La cause sur la loi 21 est présidée désormais par un juge anti-laïcité et la procureure générale, Sonia Lebel, se traîne les pieds dans cette affaire.


Le 19 décembre la juge en chef adjointe de la Cour supérieure, Eva Petras, a dessaisi sa collègue Johanne Mainville du dossier de la loi 21. Celle-ci est la femme du juge Robert Mainville, de la Cour d’appel du Québec, qui avait rendu l’opinion la plus favorable à la loi 21 dans la cause en suspension de celle-ci Le 12 décembre dernier. Elle a plutôt confié l’affaire à Marc-André Blanchard, un magistrat qui a rendu une décision défavorable à la loi libérale sur la neutralité religieuse de l’État. Celle-ci, très minimaliste, exigeait qu’on reçoive et qu’on donne un service à visage découvert.


Il y a plus d’une centaine de magistrats à la Cour supérieure pour le territoire de Montréal. Or il fallait que le dossier tombe dans les mains de celui pour qui, en 2018, le fait d’exiger qu’une femme enlève sa burqa ou son niqab pour recevoir ou donner un service public causait une grave injustice. Selon les mots du juge à l’époque, « un préjudice irréparable sera causé aux femmes musulmanes à partir du 1er juillet si la suspension n’est pas accordée et il est urgent d’agir ». Pas plus que je ne crois au père noël, je ne crois à une coïncidence dans le choix de ce magistrat au lieu de la juge Mainville pour entendre la cause sur la loi 21.


On notera par ailleurs que le juge est très avenant avec IMK, les avocats de l’Association des Canadiens musulmans. Il leur propose constamment d’envoyer, s’ils en ont besoin, des citations à comparaître pour leur permettre d’obtenir des documents gouvernementaux et faire comparaître des témoins. Il va au-delà des demandes des plaignantes, ce qui est pour le moins inhabituel. A l’inverse il se montre intraitable avec les avocats défendant la loi 21 et a même refusé qu’un père d’un élève ayant une enseignante portant le voile puisse intervenir dans la cause pour défendre la loi. Cela fait en sorte que les intervenants contre la loi sont douze contre quatre qui la défendent.

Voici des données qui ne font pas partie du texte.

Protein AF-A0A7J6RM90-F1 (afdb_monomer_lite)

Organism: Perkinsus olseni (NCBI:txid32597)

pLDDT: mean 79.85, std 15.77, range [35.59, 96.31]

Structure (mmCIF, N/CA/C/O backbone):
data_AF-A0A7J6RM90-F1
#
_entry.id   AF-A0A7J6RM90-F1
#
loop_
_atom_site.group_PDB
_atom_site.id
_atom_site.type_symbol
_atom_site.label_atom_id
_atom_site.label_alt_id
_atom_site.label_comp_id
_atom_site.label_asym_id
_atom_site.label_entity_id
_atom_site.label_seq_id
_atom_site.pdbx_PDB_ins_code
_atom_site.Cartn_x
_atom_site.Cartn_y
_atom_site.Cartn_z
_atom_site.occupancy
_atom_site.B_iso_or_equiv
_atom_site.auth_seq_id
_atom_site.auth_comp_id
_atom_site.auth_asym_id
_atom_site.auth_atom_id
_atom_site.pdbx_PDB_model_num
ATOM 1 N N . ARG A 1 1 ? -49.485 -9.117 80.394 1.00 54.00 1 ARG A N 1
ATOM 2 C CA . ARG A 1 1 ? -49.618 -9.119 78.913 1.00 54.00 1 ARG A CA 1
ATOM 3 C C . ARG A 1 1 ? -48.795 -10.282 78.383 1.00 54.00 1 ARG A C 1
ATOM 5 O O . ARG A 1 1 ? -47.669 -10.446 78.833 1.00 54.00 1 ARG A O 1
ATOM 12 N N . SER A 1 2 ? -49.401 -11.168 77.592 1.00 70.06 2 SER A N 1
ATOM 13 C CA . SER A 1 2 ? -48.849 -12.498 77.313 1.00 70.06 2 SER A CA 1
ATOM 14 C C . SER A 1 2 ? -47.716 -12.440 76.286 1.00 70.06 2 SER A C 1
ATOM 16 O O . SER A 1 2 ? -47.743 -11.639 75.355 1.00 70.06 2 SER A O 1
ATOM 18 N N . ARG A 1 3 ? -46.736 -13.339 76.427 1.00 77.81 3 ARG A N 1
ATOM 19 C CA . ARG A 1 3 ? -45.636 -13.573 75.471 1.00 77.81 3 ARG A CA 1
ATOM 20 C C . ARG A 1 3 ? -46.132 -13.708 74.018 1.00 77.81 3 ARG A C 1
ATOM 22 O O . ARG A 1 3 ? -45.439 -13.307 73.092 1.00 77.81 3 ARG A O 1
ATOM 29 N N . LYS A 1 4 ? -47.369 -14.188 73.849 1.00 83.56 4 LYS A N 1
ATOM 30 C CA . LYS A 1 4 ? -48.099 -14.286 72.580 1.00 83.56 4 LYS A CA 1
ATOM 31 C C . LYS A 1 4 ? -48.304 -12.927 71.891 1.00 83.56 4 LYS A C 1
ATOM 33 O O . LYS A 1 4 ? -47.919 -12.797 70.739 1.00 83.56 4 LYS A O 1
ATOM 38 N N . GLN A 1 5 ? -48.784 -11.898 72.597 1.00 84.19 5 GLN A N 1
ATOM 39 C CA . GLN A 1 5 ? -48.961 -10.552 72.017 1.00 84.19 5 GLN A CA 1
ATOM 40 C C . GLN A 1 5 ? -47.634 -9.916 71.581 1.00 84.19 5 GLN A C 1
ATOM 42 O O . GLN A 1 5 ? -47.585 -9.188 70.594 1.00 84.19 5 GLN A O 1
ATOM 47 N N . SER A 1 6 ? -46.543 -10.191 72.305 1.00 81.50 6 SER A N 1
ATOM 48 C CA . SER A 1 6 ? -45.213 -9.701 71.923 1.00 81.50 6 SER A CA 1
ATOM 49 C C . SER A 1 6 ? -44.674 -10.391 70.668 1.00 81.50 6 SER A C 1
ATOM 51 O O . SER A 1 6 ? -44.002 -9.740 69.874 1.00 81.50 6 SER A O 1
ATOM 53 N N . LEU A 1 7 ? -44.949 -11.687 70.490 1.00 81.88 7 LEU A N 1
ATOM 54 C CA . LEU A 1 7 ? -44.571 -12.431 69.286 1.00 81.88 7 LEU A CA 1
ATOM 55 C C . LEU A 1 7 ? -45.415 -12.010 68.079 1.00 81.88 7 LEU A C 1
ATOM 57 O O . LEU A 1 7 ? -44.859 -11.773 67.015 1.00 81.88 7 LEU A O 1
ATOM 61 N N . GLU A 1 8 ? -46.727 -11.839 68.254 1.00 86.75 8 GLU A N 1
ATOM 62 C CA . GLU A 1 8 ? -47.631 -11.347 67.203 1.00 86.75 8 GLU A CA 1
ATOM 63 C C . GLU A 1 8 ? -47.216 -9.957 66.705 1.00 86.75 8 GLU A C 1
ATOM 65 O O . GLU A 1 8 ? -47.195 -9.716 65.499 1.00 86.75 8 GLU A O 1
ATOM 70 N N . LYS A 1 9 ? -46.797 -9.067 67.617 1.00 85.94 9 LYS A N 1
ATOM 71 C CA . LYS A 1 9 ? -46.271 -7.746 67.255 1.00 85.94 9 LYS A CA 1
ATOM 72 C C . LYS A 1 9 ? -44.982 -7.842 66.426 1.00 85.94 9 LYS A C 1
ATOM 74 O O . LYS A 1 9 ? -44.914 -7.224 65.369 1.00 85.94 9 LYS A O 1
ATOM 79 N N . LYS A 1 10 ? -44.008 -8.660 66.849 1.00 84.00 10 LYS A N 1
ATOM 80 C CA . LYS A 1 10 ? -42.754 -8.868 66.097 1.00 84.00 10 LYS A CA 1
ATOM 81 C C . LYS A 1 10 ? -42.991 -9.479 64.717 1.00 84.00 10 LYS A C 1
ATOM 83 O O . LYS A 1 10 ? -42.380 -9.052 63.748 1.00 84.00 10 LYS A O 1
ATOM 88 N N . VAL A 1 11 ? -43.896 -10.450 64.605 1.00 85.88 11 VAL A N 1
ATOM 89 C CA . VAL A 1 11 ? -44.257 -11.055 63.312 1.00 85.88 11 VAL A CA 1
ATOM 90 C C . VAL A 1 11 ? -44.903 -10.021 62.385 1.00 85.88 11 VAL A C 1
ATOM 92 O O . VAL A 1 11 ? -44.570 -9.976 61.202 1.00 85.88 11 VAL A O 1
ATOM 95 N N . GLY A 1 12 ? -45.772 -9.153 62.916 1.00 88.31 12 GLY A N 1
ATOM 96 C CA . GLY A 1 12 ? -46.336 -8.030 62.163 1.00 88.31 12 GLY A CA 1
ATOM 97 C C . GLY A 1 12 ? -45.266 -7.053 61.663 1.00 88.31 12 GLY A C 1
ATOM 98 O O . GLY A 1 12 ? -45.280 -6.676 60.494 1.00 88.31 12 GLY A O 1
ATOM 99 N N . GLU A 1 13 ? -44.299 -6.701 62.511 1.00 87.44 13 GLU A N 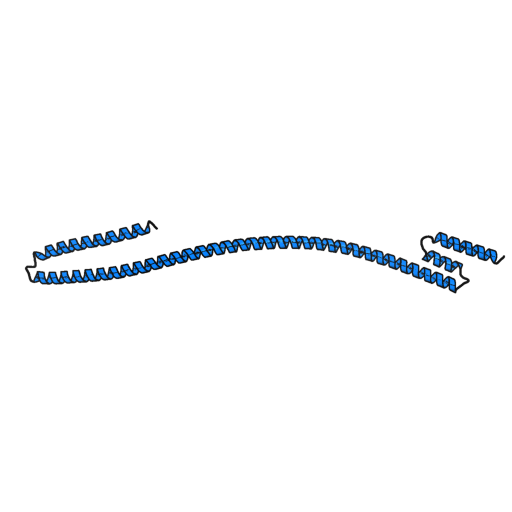1
ATOM 100 C CA . GLU A 1 13 ? -43.160 -5.843 62.151 1.00 87.44 13 GLU A CA 1
ATOM 101 C C . GLU A 1 13 ? -42.265 -6.489 61.076 1.00 87.44 13 GLU A C 1
ATOM 103 O O . GLU A 1 13 ? -41.873 -5.818 60.123 1.00 87.44 13 GLU A O 1
ATOM 108 N N . MET A 1 14 ? -41.998 -7.799 61.158 1.00 85.88 14 MET A N 1
ATOM 109 C CA . MET A 1 14 ? -41.204 -8.528 60.154 1.00 85.88 14 MET A CA 1
ATOM 110 C C . MET A 1 14 ? -41.904 -8.583 58.793 1.00 85.88 14 MET A C 1
ATOM 112 O O . MET A 1 14 ? -41.270 -8.370 57.762 1.00 85.88 14 MET A O 1
ATOM 116 N N . MET A 1 15 ? -43.216 -8.829 58.775 1.00 85.62 15 MET A N 1
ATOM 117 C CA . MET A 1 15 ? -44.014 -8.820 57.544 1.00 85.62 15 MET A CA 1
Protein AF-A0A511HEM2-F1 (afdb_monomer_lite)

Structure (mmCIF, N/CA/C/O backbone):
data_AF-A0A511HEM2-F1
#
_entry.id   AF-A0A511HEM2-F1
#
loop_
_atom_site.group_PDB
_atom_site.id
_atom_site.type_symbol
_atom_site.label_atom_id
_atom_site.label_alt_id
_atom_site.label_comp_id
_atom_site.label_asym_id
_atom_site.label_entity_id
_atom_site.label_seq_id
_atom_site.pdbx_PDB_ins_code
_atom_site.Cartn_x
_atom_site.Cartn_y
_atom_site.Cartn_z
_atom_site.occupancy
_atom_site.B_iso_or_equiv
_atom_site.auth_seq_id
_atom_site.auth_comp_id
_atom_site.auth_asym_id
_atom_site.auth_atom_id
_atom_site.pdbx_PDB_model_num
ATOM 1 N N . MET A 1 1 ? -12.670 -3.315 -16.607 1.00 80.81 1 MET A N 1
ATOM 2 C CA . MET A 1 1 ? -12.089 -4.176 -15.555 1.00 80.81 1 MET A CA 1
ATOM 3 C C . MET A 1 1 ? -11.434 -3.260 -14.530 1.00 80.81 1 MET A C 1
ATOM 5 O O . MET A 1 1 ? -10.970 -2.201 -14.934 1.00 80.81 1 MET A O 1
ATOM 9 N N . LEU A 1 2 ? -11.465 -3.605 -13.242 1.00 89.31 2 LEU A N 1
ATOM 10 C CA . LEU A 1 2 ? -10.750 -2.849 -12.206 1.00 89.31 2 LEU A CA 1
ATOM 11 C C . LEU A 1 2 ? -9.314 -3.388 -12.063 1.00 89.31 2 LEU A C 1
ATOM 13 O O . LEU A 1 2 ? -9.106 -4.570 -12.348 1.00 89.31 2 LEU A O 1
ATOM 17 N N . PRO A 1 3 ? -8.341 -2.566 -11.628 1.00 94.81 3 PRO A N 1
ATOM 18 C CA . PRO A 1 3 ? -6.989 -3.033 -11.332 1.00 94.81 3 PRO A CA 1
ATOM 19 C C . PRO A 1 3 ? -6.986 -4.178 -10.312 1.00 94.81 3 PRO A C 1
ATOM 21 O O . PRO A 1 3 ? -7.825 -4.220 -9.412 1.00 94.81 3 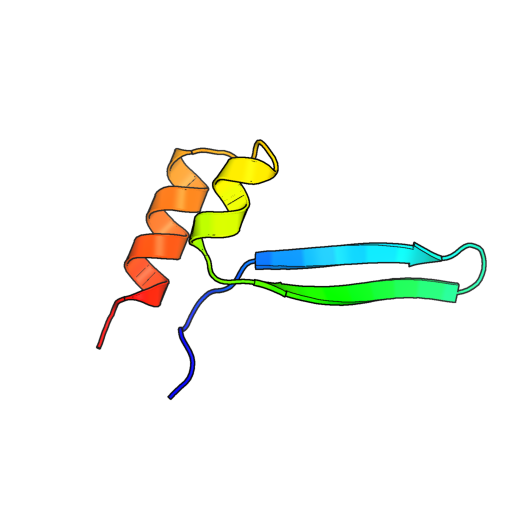PRO A O 1
ATOM 24 N N . ARG A 1 4 ? -6.020 -5.097 -10.426 1.00 95.75 4 ARG A N 1
ATOM 25 C CA . ARG A 1 4 ? -5.907 -6.267 -9.531 1.00 95.75 4 ARG A CA 1
ATOM 26 C C . ARG A 1 4 ? -5.484 -5.907 -8.104 1.00 95.75 4 ARG A C 1
ATOM 28 O O . ARG A 1 4 ? -5.665 -6.713 -7.196 1.00 95.75 4 ARG A O 1
ATOM 35 N N . THR A 1 5 ? -4.926 -4.717 -7.908 1.00 96.75 5 THR A N 1
ATOM 36 C CA . THR A 1 5 ? -4.457 -4.197 -6.621 1.00 96.75 5 THR A CA 1
ATOM 37 C C . THR A 1 5 ? -4.892 -2.740 -6.450 1.00 96.75 5 THR A C 1
ATOM 39 O O . THR A 1 5 ? -5.006 -1.978 -7.412 1.00 96.75 5 THR A O 1
ATOM 42 N N . CYS A 1 6 ? -5.139 -2.351 -5.202 1.00 95.75 6 CYS A N 1
ATOM 43 C CA . CYS A 1 6 ? -5.479 -0.994 -4.781 1.00 95.75 6 CYS A CA 1
ATOM 44 C C . CYS A 1 6 ? -4.948 -0.761 -3.358 1.00 95.75 6 CYS A C 1
ATOM 46 O O . CYS A 1 6 ? -4.473 -1.697 -2.711 1.00 95.75 6 CYS A O 1
ATOM 48 N N . VAL A 1 7 ? -5.007 0.480 -2.885 1.00 95.38 7 VAL A N 1
ATOM 49 C CA . VAL A 1 7 ? -4.691 0.848 -1.497 1.00 95.38 7 VAL A CA 1
ATOM 50 C C . VAL A 1 7 ? -5.996 1.111 -0.769 1.00 95.38 7 VAL A C 1
ATOM 52 O O . VAL A 1 7 ? -6.865 1.782 -1.316 1.00 95.38 7 VAL A O 1
ATOM 55 N N . LEU A 1 8 ? -6.142 0.568 0.437 1.00 94.81 8 LEU A N 1
ATOM 56 C CA . LEU A 1 8 ? -7.336 0.762 1.251 1.00 94.81 8 LEU A CA 1
ATOM 57 C C . LEU A 1 8 ? -7.009 1.665 2.429 1.00 94.81 8 LEU A C 1
ATOM 59 O O . LEU A 1 8 ? -6.148 1.327 3.243 1.00 94.81 8 LEU A O 1
ATOM 63 N N . ASP A 1 9 ? -7.753 2.755 2.546 1.00 93.94 9 ASP A N 1
ATOM 64 C CA . ASP A 1 9 ? -7.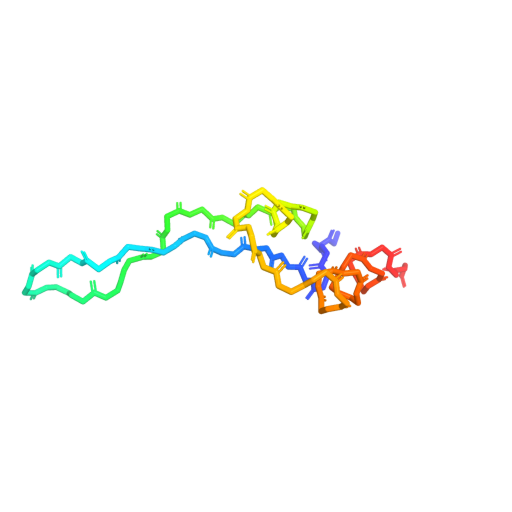740 3.565 3.752 1.00 93.94 9 ASP A CA 1
ATOM 65 C C . ASP A 1 9 ? -8.796 3.017 4.706 1.00 93.94 9 ASP A C 1
ATOM 67 O O . ASP A 1 9 ? -9.960 2.824 4.341 1.00 93.94 9 ASP A O 1
ATOM 71 N N . ALA A 1 10 ? -8.384 2.728 5.936 1.00 95.00 10 ALA A N 1
ATOM 72 C CA . ALA A 1 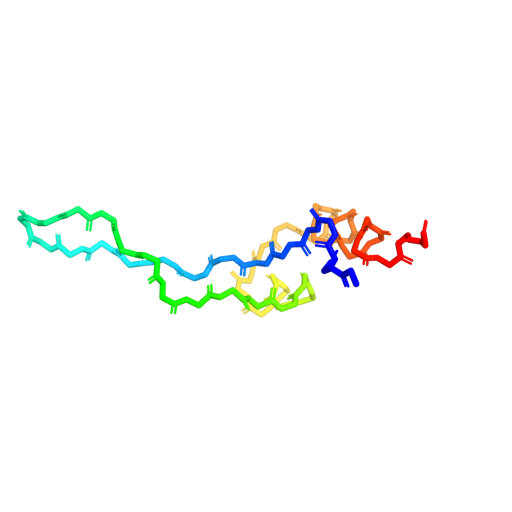10 ? -9.240 2.136 6.948 1.00 95.00 10 ALA A CA 1
ATOM 73 C C . ALA A 1 10 ? -9.106 2.889 8.270 1.00 95.00 10 ALA A C 1
ATOM 75 O O . ALA A 1 10 ? -8.017 3.315 8.653 1.00 95.00 10 ALA A O 1
ATOM 76 N N . ALA A 1 11 ? -10.217 3.012 8.989 1.00 96.81 11 ALA A N 1
ATOM 77 C CA . ALA A 1 11 ? -10.244 3.597 10.322 1.00 96.81 11 ALA A CA 1
ATOM 78 C C . ALA A 1 11 ? -10.816 2.621 11.342 1.00 96.81 11 ALA A C 1
ATOM 80 O O . ALA A 1 11 ? -11.735 1.855 11.052 1.00 96.81 11 ALA A O 1
ATOM 81 N N . TRP A 1 12 ? -10.294 2.693 12.563 1.00 97.94 12 TRP A N 1
ATOM 82 C CA . TRP A 1 12 ? -10.898 2.041 13.713 1.00 97.94 12 TRP A CA 1
ATOM 83 C C . TRP A 1 12 ? -11.941 2.963 14.343 1.00 97.94 12 TRP A C 1
ATOM 85 O O . TRP A 1 12 ? -11.635 4.090 14.728 1.00 97.94 12 TRP A O 1
ATOM 95 N N . VAL A 1 13 ? -13.169 2.472 14.473 1.00 97.75 13 VAL A N 1
ATOM 96 C CA . VAL A 1 13 ? -14.263 3.161 15.152 1.00 97.75 13 VAL A CA 1
ATOM 97 C C . VAL A 1 13 ? -14.471 2.504 16.510 1.00 97.75 13 VAL A C 1
ATOM 99 O O . VAL A 1 13 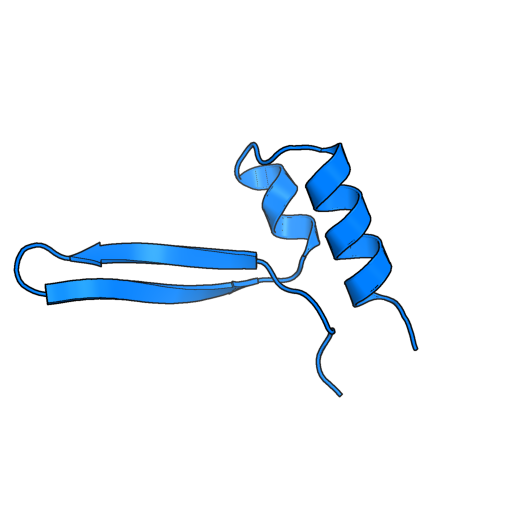? -14.777 1.311 16.601 1.00 97.75 13 VAL A O 1
ATOM 102 N N . GLU A 1 14 ? -14.322 3.283 17.580 1.00 98.12 14 GLU A N 1
ATOM 103 C CA . GLU A 1 14 ? -14.523 2.800 18.945 1.00 98.12 14 GLU A CA 1
ATOM 104 C C . GLU A 1 14 ? -15.893 2.117 19.084 1.00 98.12 14 GLU A C 1
ATOM 106 O O . GLU A 1 14 ? -16.901 2.608 18.572 1.00 98.12 14 GLU A O 1
ATOM 111 N N . SER A 1 15 ? -15.927 0.948 19.733 1.00 97.75 15 SER A N 1
ATOM 112 C CA . SER A 1 15 ? -17.096 0.056 19.875 1.00 97.75 15 SER A CA 1
ATOM 113 C C . SER A 1 15 ? -17.693 -0.540 18.586 1.00 97.75 15 SER A C 1
ATOM 115 O O . SER A 1 15 ? -18.609 -1.355 18.681 1.00 97.75 15 SER A O 1
ATOM 117 N N . ARG A 1 16 ? -17.192 -0.189 17.391 1.00 97.19 16 ARG A N 1
ATOM 118 C CA . ARG A 1 16 ? -17.738 -0.659 16.099 1.00 97.19 16 ARG A CA 1
ATOM 119 C C . ARG A 1 16 ? -16.738 -1.405 15.214 1.00 97.19 16 ARG A C 1
ATOM 121 O O . ARG A 1 16 ? -17.163 -2.140 14.329 1.00 97.19 16 ARG A O 1
ATOM 128 N N . GLY A 1 17 ? -15.441 -1.266 15.474 1.00 98.00 17 GLY A N 1
ATOM 129 C CA . GLY A 1 17 ? -14.381 -1.980 14.765 1.00 98.00 17 GLY A CA 1
ATOM 130 C C . GLY A 1 17 ? -13.864 -1.250 13.525 1.00 98.00 17 GLY A C 1
ATOM 131 O O . GLY A 1 17 ? -13.953 -0.027 13.431 1.00 98.00 17 GLY A O 1
ATOM 132 N N . TRP A 1 18 ? -13.285 -1.999 12.584 1.00 98.12 18 TRP A N 1
ATOM 133 C CA . TRP A 1 18 ? -12.715 -1.445 11.353 1.00 98.12 18 TRP A CA 1
ATOM 134 C C . TRP A 1 18 ? -13.793 -1.000 10.362 1.00 98.12 18 TRP A C 1
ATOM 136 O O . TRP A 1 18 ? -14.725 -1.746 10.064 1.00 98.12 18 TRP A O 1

Dans ce contexte, il est déplorable de voir la façon dont cette affaire est menée par l’équipe de la procureure générale. Lors de l’audience en Cour d’appel l’automne dernier, le procureur Éric Cantin a erré concernant le caractère prétendument discriminatoire de la loi 21. Référant aux enseignantes qui ne pouvaient enseigner voilées, la juge Dominique Bélanger lui a demandé s’il n’était pas « clair ici qu’il y a des droits fondamentaux qui sont brimés ». « Peut-être » a répondu l’avocat Cantin. Ce qu’il fallait plaider est que la prestation de service sous influence religieuse brime la liberté de conscience des élèves. Au lieu de cela nous avons droit à une admission que les droits fondamentaux des musulmanes sont peut-être bafoués.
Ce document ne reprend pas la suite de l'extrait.